Assassinating Shakespeare: confessions of a bard in the bush
Thomas Goltz Saq
Twenty-eight years ago, the war journalist Thomas Goltz travelled around Africa with no money and the complete works of Shakespeare. With the frequently forgotten purpose of finding his itinerant guitar-player brother, he wanders the continent, sleeping rough or in dirty hostels, and getting into dangerous scrapes. Goltz is generally very funny, and gives fascinating insights into war-torn Ethiopia and the seedier sides of low-budget travel and segregationist Africa. The links between Shakespeare and his adventures can, however, be decorative rather than integral.

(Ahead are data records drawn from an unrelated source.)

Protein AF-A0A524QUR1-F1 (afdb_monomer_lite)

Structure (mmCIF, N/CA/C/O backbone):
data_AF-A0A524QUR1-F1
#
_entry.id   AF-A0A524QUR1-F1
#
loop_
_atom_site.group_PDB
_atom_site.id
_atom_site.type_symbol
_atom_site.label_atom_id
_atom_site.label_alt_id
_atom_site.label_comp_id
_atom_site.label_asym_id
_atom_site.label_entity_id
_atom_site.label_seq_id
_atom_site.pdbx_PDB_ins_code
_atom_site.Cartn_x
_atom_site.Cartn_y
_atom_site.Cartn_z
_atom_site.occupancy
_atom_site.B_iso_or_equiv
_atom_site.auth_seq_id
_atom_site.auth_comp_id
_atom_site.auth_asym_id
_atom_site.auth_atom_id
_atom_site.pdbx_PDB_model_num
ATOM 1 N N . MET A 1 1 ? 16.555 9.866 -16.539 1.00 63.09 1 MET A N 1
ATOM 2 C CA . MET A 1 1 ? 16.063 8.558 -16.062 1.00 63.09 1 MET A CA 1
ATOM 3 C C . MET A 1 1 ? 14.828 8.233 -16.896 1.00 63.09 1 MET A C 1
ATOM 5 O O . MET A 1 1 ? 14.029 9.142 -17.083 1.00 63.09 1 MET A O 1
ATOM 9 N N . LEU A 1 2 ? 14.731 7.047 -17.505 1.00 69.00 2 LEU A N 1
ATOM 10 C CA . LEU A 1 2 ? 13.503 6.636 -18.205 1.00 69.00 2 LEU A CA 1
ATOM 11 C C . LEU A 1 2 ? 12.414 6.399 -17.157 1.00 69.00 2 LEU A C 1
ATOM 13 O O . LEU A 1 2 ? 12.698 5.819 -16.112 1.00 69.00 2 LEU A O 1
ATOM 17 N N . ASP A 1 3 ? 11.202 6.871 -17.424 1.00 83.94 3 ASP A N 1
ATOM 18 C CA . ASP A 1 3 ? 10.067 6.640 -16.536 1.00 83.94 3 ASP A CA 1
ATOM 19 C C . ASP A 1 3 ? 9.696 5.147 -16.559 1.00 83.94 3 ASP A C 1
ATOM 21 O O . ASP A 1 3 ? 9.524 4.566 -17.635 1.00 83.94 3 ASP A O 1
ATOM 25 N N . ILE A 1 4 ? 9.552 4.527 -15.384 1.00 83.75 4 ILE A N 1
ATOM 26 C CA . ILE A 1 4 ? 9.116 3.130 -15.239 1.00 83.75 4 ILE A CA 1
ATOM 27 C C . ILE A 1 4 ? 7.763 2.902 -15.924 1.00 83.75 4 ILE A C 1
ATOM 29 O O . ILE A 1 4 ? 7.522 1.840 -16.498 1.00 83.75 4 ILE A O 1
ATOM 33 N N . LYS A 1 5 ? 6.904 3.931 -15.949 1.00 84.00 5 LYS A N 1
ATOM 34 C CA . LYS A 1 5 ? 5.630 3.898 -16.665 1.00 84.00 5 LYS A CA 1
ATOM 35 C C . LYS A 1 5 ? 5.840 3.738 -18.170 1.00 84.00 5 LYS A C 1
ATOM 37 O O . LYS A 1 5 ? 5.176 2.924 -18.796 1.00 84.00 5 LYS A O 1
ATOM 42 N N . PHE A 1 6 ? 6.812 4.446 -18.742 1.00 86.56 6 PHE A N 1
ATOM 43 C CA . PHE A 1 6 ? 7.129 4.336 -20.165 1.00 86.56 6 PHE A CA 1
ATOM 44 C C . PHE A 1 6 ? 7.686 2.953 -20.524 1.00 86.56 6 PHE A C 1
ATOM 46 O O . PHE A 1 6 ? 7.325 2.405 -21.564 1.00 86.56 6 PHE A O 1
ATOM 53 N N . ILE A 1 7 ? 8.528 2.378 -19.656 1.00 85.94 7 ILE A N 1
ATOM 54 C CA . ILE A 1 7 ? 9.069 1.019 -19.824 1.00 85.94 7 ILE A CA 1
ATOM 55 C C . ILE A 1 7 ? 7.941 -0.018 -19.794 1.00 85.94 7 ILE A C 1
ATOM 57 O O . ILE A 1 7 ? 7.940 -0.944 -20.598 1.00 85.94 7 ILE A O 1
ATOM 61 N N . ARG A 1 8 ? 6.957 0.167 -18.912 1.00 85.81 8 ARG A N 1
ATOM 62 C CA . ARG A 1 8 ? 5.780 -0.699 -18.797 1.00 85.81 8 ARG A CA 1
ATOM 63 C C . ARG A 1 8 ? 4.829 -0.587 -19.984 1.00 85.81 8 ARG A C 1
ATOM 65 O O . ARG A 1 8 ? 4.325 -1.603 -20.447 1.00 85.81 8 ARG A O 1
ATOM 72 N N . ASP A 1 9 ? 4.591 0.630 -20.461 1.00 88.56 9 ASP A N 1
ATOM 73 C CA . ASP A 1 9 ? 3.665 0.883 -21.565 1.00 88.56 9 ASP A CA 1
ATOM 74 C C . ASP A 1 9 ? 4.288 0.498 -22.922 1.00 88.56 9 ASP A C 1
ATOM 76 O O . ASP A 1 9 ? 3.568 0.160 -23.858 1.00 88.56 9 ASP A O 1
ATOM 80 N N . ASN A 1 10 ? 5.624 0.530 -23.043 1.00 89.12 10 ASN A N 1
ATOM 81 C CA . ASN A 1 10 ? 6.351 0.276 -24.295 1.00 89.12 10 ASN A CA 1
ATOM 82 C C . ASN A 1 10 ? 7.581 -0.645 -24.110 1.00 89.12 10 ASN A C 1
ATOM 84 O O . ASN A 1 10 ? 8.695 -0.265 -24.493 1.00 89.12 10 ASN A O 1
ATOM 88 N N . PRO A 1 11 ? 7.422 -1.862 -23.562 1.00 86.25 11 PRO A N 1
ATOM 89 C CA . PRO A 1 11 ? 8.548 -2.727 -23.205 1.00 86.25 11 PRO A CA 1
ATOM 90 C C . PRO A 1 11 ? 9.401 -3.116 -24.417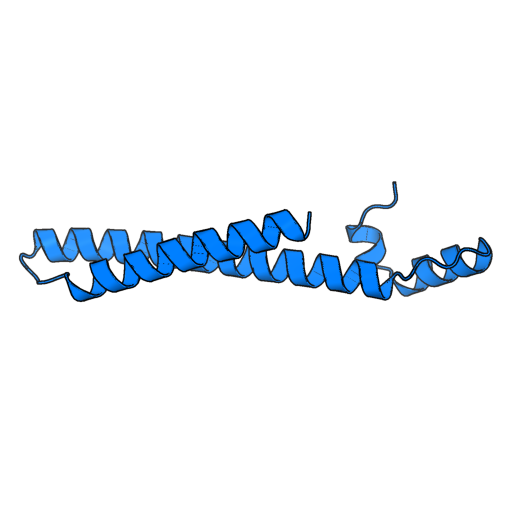 1.00 86.25 11 PRO A C 1
ATOM 92 O O . PRO A 1 11 ? 10.627 -3.039 -24.360 1.00 86.25 11 PRO A O 1
ATOM 95 N N . GLU A 1 12 ? 8.770 -3.439 -25.548 1.00 86.94 12 GLU A N 1
ATOM 96 C CA . GLU A 1 12 ? 9.466 -3.824 -26.784 1.00 86.94 12 GLU A CA 1
ATOM 97 C C . GLU A 1 12 ? 10.287 -2.672 -27.380 1.00 86.94 12 GLU A C 1
ATOM 99 O O . GLU A 1 12 ? 11.437 -2.857 -27.778 1.00 86.94 12 GLU A O 1
ATOM 104 N N . LEU A 1 13 ? 9.747 -1.448 -27.357 1.00 88.19 13 LEU A N 1
ATOM 105 C CA . LEU A 1 13 ? 10.451 -0.257 -27.843 1.00 88.19 13 LEU A CA 1
ATOM 106 C C . LEU A 1 13 ? 11.703 0.022 -27.003 1.00 88.19 13 LEU A C 1
ATOM 108 O O . LEU A 1 13 ? 12.757 0.380 -27.538 1.00 88.19 13 LEU A O 1
ATOM 112 N N . VAL A 1 14 ? 11.606 -0.170 -25.686 1.00 86.25 14 VAL A N 1
ATOM 113 C CA . VAL A 1 14 ? 12.735 0.001 -24.769 1.00 86.25 14 VAL A CA 1
ATOM 114 C C . VAL A 1 14 ? 13.773 -1.109 -24.962 1.00 86.25 14 VAL A C 1
ATOM 116 O O . VAL A 1 14 ? 14.963 -0.795 -25.061 1.00 86.25 14 VAL A O 1
ATOM 119 N N . LYS A 1 15 ? 13.353 -2.374 -25.109 1.00 85.31 15 LYS A N 1
ATOM 120 C CA . LYS A 1 15 ? 14.247 -3.503 -25.434 1.00 85.31 15 LYS A CA 1
ATOM 121 C C . LYS A 1 15 ? 15.013 -3.263 -26.735 1.00 85.31 15 LYS A C 1
ATOM 123 O O . LYS A 1 15 ? 16.228 -3.458 -26.785 1.00 85.31 15 LYS A O 1
ATOM 128 N N . ASP A 1 16 ? 14.345 -2.771 -27.773 1.00 87.00 16 ASP A N 1
ATOM 129 C CA . ASP A 1 16 ? 14.986 -2.433 -29.046 1.00 87.00 16 ASP A CA 1
ATOM 130 C C . ASP A 1 16 ? 15.964 -1.262 -28.924 1.00 87.00 16 ASP A C 1
ATOM 132 O O . ASP A 1 16 ? 17.050 -1.290 -29.511 1.00 87.00 16 ASP A O 1
ATOM 136 N N . GLY A 1 17 ? 15.627 -0.245 -28.129 1.00 86.31 17 GLY A N 1
ATOM 137 C CA . GLY A 1 17 ? 16.535 0.857 -27.812 1.00 86.31 17 GLY A CA 1
ATOM 138 C C . GLY A 1 17 ? 17.794 0.399 -27.065 1.00 86.31 17 GLY A C 1
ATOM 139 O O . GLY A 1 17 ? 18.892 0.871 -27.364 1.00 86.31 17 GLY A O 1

At his best, the youthful Goltz is an idealistic Quixote, performing soliloquies and whole scenes with masks and puppets to witty locals, sheltered tourists, heckling whores and grateful expats. But he also participates in the darkness of the Dark Continent. While he starts off as an innocent, he ends up smuggling emeralds in Zambia, sleeping with women he doesn’t bother to understand and congratulating himself for performing Shylock’s “sufferance is the badge of all our tribe” speech at the “coloured” schools in apartheid South Africa. Unfortunately, he does not always maintain a quizzical Shakespearean distance from his youthful self.